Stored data
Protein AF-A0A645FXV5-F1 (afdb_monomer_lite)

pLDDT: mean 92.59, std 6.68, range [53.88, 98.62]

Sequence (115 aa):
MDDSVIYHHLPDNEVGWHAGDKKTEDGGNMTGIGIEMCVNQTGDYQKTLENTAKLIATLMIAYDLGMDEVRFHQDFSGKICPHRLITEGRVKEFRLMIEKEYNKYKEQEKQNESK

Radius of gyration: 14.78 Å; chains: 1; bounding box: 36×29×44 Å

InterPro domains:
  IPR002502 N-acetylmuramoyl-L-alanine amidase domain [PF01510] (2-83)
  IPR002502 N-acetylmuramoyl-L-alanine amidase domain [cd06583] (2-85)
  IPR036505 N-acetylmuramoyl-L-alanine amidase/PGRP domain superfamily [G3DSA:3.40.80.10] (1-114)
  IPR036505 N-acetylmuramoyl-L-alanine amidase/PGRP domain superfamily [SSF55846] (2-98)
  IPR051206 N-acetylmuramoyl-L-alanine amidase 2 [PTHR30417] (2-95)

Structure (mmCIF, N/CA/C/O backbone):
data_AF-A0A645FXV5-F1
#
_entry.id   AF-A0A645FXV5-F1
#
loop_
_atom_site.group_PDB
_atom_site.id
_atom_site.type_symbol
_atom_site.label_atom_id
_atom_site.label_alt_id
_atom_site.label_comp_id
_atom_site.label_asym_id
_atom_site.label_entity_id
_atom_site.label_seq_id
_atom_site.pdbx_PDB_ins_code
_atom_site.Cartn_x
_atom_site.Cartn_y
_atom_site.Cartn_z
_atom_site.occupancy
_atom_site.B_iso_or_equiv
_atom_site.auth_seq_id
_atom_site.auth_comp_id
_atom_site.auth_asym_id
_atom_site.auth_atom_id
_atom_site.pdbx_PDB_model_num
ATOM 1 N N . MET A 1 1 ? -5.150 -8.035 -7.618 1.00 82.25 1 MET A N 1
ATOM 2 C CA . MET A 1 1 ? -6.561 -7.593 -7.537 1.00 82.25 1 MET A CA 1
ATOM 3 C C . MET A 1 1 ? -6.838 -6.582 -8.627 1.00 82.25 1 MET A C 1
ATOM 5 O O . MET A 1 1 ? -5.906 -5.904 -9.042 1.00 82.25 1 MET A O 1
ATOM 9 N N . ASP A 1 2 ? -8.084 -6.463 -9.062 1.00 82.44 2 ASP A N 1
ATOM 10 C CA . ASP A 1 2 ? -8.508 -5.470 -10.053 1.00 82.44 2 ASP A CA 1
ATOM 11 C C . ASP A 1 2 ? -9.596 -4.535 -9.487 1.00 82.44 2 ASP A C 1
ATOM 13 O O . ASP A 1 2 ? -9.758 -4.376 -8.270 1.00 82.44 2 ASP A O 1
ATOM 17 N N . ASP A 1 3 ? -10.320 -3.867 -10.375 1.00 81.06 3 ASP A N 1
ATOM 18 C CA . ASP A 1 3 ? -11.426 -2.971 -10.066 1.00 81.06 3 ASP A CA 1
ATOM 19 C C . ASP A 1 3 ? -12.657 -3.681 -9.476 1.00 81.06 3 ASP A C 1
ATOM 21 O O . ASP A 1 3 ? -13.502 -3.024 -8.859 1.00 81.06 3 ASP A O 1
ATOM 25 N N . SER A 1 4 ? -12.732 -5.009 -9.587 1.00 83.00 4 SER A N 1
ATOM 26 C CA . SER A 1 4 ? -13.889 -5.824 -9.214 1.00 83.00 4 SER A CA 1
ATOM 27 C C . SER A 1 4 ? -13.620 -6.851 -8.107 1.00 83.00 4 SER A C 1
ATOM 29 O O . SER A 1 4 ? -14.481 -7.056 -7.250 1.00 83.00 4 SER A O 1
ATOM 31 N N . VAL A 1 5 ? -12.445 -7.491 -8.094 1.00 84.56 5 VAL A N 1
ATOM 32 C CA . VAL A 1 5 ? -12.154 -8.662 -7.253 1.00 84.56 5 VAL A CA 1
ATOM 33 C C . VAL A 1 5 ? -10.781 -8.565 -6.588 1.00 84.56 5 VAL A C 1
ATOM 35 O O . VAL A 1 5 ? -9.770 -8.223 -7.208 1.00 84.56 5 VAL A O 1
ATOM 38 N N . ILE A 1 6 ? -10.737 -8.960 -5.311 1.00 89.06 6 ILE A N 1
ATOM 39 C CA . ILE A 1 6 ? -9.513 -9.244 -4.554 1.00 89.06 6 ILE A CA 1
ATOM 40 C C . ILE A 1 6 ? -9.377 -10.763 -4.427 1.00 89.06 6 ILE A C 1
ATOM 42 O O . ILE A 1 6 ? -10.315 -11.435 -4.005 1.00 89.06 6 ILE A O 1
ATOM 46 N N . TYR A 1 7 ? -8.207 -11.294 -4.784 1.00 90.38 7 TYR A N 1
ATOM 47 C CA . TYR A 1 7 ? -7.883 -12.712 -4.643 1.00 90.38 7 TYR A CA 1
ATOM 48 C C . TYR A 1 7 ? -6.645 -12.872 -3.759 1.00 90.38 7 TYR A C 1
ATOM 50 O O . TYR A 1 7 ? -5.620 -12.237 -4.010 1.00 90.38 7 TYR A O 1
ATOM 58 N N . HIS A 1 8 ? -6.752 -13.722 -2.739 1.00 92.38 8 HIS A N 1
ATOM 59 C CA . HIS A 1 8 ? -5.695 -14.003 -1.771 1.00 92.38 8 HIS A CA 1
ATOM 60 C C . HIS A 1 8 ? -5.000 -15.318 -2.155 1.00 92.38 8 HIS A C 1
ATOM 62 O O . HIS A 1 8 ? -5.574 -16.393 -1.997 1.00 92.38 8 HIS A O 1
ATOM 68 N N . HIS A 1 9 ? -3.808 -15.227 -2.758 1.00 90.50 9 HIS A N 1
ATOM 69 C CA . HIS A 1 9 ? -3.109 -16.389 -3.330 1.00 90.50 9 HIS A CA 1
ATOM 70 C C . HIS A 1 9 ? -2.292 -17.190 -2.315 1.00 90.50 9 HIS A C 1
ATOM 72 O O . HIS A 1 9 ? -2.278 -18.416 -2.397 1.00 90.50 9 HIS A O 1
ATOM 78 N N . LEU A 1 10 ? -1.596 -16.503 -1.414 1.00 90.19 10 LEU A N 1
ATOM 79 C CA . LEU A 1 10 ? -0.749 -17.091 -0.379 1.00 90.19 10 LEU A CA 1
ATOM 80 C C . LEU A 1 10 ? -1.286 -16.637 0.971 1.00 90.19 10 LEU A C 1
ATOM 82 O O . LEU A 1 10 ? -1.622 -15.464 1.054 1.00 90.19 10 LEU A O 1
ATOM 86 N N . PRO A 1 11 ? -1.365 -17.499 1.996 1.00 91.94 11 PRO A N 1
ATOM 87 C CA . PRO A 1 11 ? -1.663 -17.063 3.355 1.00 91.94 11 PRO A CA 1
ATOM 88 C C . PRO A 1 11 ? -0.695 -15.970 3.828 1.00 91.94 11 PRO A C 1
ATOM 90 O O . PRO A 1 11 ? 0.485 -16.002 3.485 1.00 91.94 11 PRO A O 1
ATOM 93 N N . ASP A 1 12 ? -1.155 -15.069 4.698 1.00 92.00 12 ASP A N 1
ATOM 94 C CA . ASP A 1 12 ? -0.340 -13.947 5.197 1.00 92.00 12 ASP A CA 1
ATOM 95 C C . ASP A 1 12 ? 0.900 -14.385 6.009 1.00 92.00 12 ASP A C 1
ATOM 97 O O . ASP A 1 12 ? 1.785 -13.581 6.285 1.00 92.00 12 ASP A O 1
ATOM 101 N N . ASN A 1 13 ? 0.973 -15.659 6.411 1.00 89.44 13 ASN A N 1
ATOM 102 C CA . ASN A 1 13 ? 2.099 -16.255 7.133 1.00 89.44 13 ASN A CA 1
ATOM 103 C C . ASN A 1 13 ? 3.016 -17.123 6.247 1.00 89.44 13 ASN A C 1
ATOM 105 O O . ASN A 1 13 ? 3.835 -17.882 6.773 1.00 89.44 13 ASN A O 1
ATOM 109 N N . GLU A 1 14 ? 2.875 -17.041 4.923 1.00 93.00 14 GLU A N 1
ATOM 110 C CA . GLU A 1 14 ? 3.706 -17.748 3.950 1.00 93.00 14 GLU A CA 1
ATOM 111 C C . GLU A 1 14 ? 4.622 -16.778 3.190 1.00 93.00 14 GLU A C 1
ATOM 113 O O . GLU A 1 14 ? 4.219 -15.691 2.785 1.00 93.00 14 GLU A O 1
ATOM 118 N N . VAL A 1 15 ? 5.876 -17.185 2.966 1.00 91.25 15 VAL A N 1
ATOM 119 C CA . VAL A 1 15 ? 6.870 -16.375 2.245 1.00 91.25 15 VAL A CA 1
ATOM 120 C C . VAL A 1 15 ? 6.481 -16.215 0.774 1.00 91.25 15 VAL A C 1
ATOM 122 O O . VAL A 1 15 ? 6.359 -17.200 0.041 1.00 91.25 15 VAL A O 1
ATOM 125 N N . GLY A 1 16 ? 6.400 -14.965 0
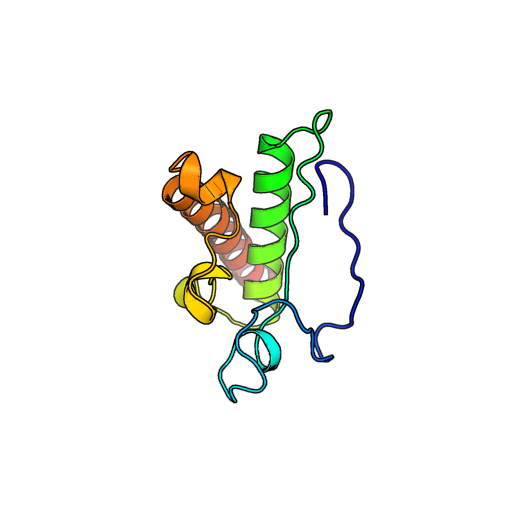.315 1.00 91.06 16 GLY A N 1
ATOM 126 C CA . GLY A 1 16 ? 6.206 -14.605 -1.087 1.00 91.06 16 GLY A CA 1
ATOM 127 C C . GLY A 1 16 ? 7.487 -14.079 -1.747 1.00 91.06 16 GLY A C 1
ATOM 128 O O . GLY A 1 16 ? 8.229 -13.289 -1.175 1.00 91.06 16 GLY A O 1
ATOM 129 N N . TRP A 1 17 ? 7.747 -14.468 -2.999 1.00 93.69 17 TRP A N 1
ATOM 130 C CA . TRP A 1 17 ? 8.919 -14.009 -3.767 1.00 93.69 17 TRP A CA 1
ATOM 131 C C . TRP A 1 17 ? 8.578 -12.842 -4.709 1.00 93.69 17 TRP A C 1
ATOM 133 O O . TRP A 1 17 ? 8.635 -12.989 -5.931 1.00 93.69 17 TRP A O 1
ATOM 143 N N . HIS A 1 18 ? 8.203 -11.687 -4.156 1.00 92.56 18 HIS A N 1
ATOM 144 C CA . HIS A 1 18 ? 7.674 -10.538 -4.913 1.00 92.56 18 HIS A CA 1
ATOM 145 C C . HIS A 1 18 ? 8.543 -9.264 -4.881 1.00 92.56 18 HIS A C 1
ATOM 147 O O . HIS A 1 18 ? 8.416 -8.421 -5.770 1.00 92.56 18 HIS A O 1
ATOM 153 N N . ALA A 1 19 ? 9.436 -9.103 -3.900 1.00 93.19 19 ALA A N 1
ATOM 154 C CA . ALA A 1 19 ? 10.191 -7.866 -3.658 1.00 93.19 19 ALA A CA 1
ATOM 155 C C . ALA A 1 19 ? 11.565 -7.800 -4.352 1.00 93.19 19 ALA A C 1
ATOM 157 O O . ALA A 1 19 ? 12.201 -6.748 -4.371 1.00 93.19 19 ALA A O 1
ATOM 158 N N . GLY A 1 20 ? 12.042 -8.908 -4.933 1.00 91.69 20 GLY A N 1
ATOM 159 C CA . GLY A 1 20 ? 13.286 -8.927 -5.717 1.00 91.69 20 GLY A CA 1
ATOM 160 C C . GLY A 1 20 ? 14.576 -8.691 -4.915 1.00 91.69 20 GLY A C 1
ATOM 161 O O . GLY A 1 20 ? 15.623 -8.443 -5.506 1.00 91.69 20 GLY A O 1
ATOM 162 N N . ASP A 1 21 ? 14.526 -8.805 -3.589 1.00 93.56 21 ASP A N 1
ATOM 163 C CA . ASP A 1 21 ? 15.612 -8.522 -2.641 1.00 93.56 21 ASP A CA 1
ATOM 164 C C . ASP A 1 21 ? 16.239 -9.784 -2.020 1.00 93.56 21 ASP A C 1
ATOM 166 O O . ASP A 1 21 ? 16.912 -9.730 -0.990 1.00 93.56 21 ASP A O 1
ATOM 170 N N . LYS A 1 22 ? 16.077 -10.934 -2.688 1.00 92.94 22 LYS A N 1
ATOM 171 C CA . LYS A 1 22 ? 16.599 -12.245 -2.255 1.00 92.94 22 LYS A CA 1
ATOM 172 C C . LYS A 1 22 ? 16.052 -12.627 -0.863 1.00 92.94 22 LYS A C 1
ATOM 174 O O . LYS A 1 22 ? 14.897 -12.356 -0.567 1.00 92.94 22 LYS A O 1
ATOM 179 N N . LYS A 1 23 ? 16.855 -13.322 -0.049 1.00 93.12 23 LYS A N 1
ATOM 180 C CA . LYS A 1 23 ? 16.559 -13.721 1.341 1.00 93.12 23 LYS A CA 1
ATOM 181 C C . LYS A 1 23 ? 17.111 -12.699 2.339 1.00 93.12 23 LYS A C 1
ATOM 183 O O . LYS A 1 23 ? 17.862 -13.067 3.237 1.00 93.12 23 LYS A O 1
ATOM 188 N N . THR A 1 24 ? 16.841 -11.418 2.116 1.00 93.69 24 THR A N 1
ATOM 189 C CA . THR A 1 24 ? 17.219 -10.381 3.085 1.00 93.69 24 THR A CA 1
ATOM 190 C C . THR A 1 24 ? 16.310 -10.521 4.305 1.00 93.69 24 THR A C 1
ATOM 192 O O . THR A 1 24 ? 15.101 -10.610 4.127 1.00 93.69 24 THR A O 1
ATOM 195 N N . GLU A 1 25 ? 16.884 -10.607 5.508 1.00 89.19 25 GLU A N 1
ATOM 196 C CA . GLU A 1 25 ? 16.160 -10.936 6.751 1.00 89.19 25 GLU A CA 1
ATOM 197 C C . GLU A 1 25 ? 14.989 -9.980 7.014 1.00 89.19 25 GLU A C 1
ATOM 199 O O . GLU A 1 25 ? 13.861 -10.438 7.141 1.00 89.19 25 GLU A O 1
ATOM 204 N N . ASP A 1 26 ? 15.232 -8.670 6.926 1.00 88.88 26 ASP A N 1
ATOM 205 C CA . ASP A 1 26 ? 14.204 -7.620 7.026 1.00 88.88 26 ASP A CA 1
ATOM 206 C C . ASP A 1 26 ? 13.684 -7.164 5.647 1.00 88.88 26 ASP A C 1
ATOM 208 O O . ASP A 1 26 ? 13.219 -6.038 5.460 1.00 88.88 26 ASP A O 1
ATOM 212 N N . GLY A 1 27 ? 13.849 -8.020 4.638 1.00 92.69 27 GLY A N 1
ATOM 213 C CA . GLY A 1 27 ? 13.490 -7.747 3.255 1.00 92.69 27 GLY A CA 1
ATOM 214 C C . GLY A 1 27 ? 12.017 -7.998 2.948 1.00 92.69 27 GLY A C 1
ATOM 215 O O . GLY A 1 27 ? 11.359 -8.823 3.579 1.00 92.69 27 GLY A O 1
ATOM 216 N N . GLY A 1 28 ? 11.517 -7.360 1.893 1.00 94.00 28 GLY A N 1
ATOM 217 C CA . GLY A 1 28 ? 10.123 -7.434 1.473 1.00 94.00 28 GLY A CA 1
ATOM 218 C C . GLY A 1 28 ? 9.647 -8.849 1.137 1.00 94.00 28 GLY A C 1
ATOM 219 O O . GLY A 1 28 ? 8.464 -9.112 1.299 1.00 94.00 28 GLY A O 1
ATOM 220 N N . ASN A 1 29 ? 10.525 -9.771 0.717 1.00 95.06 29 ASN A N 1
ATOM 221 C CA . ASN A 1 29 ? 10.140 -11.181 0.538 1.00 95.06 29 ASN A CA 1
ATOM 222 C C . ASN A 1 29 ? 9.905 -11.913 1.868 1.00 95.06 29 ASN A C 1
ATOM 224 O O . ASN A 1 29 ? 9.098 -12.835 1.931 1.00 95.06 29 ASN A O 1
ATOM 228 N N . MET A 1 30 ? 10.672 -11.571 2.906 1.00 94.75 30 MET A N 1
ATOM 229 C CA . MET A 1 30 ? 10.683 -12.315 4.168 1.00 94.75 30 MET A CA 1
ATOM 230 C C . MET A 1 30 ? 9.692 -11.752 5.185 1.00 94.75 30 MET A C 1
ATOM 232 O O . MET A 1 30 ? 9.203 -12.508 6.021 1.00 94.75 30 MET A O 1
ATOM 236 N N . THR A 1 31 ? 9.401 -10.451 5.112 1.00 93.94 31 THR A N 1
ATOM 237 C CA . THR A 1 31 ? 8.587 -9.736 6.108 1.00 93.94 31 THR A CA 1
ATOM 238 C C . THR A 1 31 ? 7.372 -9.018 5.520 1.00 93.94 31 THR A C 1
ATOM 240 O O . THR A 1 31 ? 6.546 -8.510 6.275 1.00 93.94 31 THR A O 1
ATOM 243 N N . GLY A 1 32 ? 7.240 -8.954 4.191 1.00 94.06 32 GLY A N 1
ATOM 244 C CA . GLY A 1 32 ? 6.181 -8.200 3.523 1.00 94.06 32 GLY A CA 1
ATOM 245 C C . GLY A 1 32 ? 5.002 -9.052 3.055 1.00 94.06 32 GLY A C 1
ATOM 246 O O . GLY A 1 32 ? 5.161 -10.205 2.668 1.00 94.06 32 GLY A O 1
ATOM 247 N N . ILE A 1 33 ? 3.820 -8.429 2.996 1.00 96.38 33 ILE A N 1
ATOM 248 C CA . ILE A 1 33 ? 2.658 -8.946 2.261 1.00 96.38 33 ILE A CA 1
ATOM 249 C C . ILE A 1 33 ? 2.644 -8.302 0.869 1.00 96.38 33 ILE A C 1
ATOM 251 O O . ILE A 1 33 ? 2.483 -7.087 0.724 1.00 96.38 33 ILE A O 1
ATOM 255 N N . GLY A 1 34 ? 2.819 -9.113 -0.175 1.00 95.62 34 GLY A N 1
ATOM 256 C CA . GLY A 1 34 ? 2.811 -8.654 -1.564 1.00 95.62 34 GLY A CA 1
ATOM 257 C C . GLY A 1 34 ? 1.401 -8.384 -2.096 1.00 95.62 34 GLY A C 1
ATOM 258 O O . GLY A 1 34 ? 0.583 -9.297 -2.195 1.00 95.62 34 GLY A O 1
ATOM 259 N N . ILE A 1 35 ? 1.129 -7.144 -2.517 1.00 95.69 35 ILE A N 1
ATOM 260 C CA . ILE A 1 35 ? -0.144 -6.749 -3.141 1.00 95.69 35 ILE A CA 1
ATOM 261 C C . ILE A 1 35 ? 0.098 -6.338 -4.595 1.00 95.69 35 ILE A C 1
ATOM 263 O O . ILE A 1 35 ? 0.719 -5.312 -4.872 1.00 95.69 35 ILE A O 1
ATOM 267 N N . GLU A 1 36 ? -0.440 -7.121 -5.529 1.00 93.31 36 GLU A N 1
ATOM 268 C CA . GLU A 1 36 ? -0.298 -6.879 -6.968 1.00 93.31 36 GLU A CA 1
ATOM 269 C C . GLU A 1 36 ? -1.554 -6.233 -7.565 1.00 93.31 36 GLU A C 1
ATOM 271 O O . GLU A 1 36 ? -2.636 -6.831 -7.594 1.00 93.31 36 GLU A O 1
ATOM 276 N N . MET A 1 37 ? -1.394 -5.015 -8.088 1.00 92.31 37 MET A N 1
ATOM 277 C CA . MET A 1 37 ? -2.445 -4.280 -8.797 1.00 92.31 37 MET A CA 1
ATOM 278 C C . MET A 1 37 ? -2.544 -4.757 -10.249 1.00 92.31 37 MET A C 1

Work to complete:
Only the lines above starting at the one containing "ATOM 32 C CA" and ending at the one containing "ATOM 42 O O", both included, are to be returned, exactly as they read.

Response to the exercise:
ATOM 32 C CA . VAL A 1 5 ? -12.154 -8.662 -7.253 1.00 84.56 5 VAL A CA 1
ATOM 33 C C . VAL A 1 5 ? -10.781 -8.565 -6.588 1.00 84.56 5 VAL A C 1
ATOM 35 O O . VAL A 1 5 ? -9.770 -8.223 -7.208 1.00 84.56 5 VAL A O 1
ATOM 38 N N . ILE A 1 6 ? -10.737 -8.960 -5.311 1.00 89.06 6 ILE A N 1
ATOM 39 C CA . ILE A 1 6 ? -9.513 -9.244 -4.554 1.00 89.06 6 ILE A CA 1
ATOM 40 C C . ILE A 1 6 ? -9.377 -10.763 -4.427 1.00 89.06 6 ILE A C 1
ATOM 42 O O . ILE A 1 6 ? -10.315 -11.435 -4.005 1.00 89.06 6 ILE A O 1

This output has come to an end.